Your instructions: The required output is the lines below from the line containing "ATOM 200 C C" to the line containing "ATOM 218 C C", inclusive, retyped exactly. No other lines belong in it.

Data:
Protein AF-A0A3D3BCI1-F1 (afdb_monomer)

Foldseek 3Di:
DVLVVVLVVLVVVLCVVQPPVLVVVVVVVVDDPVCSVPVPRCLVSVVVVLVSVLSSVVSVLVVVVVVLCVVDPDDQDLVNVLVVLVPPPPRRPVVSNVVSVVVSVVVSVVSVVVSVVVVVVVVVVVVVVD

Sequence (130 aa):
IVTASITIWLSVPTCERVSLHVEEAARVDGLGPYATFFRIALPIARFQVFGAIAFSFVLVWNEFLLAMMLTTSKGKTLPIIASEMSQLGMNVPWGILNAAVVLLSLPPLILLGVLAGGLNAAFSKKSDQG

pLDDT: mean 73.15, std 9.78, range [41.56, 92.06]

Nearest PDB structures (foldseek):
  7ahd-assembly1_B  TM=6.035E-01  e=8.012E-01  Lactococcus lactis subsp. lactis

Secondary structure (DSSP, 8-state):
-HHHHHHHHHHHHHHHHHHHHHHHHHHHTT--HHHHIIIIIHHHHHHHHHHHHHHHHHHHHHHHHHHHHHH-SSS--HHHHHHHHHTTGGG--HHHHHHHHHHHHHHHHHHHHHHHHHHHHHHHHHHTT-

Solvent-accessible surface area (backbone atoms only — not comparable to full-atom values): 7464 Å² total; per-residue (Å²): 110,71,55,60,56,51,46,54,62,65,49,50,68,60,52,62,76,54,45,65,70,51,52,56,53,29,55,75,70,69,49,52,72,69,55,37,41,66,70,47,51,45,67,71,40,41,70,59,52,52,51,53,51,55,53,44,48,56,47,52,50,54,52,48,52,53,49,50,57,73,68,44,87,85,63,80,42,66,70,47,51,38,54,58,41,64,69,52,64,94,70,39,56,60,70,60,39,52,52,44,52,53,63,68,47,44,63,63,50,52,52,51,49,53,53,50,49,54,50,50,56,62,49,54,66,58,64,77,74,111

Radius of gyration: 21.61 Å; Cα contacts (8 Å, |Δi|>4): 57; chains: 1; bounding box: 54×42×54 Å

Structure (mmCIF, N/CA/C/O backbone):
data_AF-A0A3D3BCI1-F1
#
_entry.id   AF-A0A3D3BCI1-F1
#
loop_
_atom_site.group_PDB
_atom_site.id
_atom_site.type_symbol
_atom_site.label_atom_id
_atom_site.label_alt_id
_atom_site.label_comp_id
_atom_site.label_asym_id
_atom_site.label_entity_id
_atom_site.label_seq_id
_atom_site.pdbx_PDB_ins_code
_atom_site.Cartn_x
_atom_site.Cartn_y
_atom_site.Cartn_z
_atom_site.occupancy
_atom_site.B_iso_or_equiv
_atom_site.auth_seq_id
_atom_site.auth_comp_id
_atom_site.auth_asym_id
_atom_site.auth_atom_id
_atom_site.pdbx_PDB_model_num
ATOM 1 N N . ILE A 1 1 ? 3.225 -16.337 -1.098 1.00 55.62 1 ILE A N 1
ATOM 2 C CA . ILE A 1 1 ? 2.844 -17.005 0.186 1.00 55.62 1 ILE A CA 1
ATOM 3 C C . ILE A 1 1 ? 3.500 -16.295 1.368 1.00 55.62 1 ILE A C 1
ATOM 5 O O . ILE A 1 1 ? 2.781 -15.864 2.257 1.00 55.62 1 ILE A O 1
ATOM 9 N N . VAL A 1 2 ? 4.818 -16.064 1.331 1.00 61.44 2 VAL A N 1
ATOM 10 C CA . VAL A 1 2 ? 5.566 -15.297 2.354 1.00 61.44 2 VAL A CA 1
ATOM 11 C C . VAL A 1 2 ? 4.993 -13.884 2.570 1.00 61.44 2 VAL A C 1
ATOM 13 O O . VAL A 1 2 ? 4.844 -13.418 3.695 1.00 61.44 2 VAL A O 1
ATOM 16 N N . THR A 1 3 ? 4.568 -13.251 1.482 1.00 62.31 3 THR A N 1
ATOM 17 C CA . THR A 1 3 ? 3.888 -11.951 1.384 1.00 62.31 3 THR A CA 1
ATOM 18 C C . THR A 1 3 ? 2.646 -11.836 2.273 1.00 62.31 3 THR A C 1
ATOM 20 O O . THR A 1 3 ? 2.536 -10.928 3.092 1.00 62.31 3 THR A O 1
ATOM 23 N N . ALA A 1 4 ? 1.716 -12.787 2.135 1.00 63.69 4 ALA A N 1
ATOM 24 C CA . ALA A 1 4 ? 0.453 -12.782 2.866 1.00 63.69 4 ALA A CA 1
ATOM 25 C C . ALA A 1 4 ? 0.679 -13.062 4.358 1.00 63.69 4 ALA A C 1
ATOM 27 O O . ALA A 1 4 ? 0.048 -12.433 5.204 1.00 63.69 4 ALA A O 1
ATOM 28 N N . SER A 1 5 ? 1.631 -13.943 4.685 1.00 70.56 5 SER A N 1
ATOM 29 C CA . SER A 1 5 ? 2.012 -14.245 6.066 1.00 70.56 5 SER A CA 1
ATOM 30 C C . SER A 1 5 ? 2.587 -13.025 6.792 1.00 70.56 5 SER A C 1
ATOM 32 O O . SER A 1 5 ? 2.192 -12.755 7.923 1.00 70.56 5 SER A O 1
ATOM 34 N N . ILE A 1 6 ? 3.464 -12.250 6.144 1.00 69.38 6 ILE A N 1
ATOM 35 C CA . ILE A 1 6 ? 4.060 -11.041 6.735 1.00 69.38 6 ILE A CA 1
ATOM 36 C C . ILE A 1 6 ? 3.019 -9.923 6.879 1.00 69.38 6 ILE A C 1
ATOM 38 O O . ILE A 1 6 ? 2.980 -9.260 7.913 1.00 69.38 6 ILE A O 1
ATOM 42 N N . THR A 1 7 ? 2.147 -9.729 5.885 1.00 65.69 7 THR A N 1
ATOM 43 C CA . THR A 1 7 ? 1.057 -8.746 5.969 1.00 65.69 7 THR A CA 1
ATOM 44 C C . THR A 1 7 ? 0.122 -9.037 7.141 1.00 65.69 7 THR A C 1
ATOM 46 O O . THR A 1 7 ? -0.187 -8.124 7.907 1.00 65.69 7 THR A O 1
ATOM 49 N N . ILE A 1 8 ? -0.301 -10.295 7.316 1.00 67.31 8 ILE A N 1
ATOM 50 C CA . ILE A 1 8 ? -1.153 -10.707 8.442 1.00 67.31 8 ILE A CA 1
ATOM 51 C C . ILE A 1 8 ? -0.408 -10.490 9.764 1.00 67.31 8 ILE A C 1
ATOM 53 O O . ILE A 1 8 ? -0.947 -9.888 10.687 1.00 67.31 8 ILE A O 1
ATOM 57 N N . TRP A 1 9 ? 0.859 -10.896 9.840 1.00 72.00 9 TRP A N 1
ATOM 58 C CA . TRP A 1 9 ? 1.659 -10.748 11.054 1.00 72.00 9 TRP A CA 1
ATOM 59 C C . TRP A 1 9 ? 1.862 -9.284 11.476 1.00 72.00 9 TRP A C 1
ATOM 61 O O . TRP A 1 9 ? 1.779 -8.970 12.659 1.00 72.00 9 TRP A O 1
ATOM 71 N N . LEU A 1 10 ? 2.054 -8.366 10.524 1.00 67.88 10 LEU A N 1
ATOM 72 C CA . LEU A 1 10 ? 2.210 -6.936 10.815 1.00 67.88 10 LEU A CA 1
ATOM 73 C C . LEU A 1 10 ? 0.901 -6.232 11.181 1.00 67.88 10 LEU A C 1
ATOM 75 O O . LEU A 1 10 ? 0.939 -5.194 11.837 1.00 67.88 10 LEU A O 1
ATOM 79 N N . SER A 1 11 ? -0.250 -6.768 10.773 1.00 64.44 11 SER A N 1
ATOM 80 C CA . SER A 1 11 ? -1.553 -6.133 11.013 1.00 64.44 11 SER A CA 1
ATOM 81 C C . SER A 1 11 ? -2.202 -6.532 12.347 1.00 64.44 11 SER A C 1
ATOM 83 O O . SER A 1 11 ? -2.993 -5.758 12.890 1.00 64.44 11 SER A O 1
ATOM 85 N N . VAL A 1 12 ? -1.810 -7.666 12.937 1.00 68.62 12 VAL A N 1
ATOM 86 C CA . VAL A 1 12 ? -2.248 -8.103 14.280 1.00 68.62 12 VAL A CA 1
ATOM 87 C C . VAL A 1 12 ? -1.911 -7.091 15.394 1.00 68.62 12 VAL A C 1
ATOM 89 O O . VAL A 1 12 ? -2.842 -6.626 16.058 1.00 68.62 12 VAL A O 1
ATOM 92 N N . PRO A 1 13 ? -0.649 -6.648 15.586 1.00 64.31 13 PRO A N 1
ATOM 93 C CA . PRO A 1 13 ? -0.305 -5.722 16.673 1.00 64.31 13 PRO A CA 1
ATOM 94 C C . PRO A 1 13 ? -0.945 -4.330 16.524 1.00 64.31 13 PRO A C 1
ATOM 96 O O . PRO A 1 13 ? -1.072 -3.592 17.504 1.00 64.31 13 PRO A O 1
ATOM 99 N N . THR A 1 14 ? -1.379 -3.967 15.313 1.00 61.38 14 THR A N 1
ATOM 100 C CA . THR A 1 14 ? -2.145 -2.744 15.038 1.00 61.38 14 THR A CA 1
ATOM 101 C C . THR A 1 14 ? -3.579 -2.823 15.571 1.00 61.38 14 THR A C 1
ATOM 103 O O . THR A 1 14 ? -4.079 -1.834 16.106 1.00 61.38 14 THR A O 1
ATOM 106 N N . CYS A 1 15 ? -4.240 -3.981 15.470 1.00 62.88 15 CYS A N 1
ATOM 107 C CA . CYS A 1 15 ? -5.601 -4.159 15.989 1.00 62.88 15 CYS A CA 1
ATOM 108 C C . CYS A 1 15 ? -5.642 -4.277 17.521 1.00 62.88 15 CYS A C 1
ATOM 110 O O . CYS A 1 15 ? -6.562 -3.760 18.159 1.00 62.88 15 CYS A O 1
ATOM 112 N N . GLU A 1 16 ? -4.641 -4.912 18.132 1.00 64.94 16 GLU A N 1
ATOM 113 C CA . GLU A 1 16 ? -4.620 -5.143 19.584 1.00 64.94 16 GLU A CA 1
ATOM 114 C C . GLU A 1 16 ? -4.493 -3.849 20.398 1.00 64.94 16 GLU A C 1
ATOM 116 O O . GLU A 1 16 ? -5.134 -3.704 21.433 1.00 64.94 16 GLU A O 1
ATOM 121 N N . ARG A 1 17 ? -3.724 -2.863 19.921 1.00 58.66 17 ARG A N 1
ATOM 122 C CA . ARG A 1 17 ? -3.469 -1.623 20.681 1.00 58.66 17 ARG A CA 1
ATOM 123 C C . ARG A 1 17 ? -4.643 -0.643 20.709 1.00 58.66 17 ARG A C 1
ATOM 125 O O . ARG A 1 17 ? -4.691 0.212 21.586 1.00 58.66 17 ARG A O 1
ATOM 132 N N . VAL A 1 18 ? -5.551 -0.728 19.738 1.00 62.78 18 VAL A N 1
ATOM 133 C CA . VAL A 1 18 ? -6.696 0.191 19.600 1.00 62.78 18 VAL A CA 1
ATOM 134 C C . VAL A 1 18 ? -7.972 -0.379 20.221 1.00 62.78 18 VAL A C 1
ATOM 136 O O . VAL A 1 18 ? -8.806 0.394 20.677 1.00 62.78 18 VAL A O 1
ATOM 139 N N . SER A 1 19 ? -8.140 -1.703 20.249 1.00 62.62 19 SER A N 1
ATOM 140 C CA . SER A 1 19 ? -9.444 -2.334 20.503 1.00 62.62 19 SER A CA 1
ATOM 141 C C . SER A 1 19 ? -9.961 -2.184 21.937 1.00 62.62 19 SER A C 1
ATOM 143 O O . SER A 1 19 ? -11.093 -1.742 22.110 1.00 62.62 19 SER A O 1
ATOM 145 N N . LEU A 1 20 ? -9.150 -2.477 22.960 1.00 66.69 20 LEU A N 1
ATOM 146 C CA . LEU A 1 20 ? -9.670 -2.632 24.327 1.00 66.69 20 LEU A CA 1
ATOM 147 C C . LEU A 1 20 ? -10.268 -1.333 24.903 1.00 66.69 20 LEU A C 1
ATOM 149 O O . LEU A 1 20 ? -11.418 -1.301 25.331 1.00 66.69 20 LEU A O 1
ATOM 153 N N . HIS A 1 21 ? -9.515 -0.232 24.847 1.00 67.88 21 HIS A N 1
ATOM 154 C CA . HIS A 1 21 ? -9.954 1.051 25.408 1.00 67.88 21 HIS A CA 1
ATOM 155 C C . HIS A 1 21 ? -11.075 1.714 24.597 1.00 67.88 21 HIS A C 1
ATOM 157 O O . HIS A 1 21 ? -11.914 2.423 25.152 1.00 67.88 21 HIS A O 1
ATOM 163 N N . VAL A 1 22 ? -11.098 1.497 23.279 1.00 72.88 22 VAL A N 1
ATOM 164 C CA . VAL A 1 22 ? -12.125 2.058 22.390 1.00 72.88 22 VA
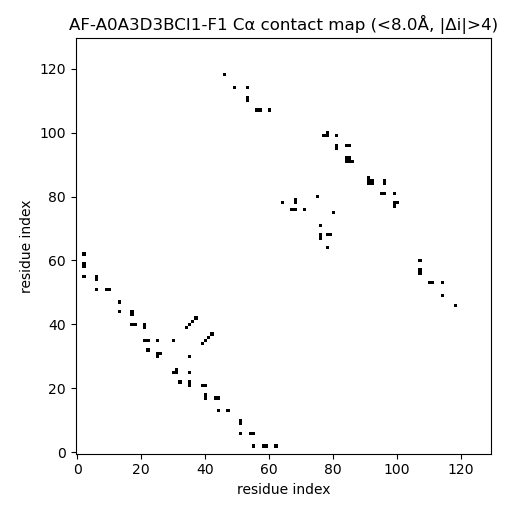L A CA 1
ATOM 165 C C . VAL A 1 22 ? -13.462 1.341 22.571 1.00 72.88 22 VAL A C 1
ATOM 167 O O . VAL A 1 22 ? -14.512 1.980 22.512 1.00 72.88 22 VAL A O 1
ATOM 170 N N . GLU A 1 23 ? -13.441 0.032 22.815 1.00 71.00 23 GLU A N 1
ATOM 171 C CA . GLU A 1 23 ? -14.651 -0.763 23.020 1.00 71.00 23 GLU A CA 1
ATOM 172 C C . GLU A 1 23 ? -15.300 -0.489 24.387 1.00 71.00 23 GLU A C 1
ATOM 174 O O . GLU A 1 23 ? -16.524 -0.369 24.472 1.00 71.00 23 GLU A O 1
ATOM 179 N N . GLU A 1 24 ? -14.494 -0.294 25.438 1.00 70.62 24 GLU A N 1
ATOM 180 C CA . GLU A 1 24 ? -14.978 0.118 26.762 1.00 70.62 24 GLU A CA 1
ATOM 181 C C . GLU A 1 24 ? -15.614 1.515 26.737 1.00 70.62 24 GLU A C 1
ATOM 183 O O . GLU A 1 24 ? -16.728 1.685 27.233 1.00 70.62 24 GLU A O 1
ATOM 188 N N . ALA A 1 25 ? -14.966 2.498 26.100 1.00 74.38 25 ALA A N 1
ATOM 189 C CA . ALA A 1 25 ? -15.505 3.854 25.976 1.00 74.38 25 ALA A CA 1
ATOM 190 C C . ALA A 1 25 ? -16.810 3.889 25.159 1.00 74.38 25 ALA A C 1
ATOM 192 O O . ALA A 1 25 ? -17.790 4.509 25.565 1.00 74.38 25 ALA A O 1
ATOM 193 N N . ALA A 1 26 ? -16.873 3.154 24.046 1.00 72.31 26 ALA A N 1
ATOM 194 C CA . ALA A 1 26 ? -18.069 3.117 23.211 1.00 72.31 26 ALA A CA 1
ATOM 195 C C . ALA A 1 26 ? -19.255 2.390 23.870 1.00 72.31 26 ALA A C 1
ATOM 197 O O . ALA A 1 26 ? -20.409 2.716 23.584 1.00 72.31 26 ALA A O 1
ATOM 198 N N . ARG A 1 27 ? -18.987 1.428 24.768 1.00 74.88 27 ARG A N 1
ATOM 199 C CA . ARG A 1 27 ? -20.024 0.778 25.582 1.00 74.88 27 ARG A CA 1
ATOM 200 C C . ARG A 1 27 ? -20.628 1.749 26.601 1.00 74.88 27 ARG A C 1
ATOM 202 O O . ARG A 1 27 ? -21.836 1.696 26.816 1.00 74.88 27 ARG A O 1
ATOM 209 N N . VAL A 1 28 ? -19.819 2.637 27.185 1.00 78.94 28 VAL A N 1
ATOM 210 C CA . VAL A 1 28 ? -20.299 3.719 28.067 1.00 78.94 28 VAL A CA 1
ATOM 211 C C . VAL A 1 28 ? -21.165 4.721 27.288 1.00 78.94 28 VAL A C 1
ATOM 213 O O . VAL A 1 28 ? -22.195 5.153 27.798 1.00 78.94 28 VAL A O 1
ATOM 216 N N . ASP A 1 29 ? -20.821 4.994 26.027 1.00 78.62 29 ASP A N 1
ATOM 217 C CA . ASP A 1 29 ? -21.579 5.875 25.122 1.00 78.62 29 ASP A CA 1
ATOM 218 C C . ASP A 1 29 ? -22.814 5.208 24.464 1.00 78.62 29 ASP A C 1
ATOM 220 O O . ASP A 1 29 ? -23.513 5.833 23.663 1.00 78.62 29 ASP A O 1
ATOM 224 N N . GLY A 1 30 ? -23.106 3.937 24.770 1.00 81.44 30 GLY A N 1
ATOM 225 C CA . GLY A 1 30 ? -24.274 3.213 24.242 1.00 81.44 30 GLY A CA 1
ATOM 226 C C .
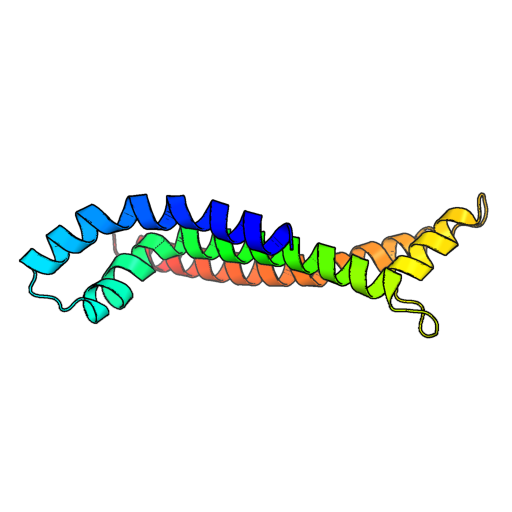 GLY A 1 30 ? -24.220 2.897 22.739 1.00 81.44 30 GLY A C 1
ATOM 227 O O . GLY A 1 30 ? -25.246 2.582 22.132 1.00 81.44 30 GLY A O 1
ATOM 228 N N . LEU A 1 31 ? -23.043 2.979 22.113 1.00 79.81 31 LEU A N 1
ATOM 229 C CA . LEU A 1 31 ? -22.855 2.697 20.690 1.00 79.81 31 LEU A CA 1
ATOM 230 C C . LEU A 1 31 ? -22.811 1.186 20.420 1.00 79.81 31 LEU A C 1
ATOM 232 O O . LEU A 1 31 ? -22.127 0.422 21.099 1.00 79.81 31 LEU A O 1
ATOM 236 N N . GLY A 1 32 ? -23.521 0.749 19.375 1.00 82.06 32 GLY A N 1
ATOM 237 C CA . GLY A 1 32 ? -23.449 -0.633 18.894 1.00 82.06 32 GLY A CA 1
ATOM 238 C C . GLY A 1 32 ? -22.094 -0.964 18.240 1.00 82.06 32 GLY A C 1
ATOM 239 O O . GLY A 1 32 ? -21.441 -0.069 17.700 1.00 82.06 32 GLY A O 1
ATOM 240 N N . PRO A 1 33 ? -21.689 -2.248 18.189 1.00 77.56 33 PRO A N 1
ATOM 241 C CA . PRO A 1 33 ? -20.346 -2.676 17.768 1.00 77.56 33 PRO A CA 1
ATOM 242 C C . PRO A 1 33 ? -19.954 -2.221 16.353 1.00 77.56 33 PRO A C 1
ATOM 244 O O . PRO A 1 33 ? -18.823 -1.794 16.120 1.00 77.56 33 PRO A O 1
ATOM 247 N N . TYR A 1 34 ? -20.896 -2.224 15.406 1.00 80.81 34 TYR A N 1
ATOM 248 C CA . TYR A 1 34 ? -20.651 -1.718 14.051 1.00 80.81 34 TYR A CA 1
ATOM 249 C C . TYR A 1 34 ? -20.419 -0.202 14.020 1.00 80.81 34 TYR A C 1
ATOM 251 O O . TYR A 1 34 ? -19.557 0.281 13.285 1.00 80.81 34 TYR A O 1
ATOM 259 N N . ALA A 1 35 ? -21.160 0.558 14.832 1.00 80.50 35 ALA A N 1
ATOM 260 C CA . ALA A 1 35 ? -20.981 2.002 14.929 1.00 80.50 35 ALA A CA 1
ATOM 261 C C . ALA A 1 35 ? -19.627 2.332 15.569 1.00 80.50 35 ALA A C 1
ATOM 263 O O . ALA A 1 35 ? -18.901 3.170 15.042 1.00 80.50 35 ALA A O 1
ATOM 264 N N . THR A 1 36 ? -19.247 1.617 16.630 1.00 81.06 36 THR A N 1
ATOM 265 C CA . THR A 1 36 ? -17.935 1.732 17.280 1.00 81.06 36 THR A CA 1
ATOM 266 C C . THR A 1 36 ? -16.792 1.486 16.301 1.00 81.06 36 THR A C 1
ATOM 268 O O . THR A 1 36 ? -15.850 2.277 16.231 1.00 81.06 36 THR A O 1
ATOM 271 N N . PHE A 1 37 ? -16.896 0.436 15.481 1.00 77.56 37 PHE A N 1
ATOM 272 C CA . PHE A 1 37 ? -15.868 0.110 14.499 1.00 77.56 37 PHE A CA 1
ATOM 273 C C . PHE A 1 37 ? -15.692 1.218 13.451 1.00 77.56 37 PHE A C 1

Your response:
ATOM 200 C C . ARG A 1 27 ? -20.628 1.749 26.601 1.00 74.88 27 ARG A C 1
ATOM 202 O O . ARG A 1 27 ? -21.836 1.696 26.816 1.00 74.88 27 ARG A O 1
ATOM 209 N N . VAL A 1 28 ? -19.819 2.637 27.185 1.00 78.94 28 VAL A N 1
ATOM 210 C CA . VAL A 1 28 ? -20.299 3.719 28.067 1.00 78.94 28 VAL A CA 1
ATOM 211 C C . VAL A 1 28 ? -21.165 4.721 27.288 1.00 78.94 28 VAL A C 1
ATOM 213 O O . VAL A 1 28 ? -22.195 5.153 27.798 1.00 78.94 28 VAL A O 1
ATOM 216 N N . ASP A 1 29 ? -20.821 4.994 26.027 1.00 78.62 29 ASP A N 1
ATOM 217 C CA . ASP A 1 29 ? -21.579 5.875 25.122 1.00 78.62 29 ASP A CA 1
ATOM 218 C C . ASP A 1 29 ? -22.814 5.208 24.464 1.00 78.62 29 ASP A C 1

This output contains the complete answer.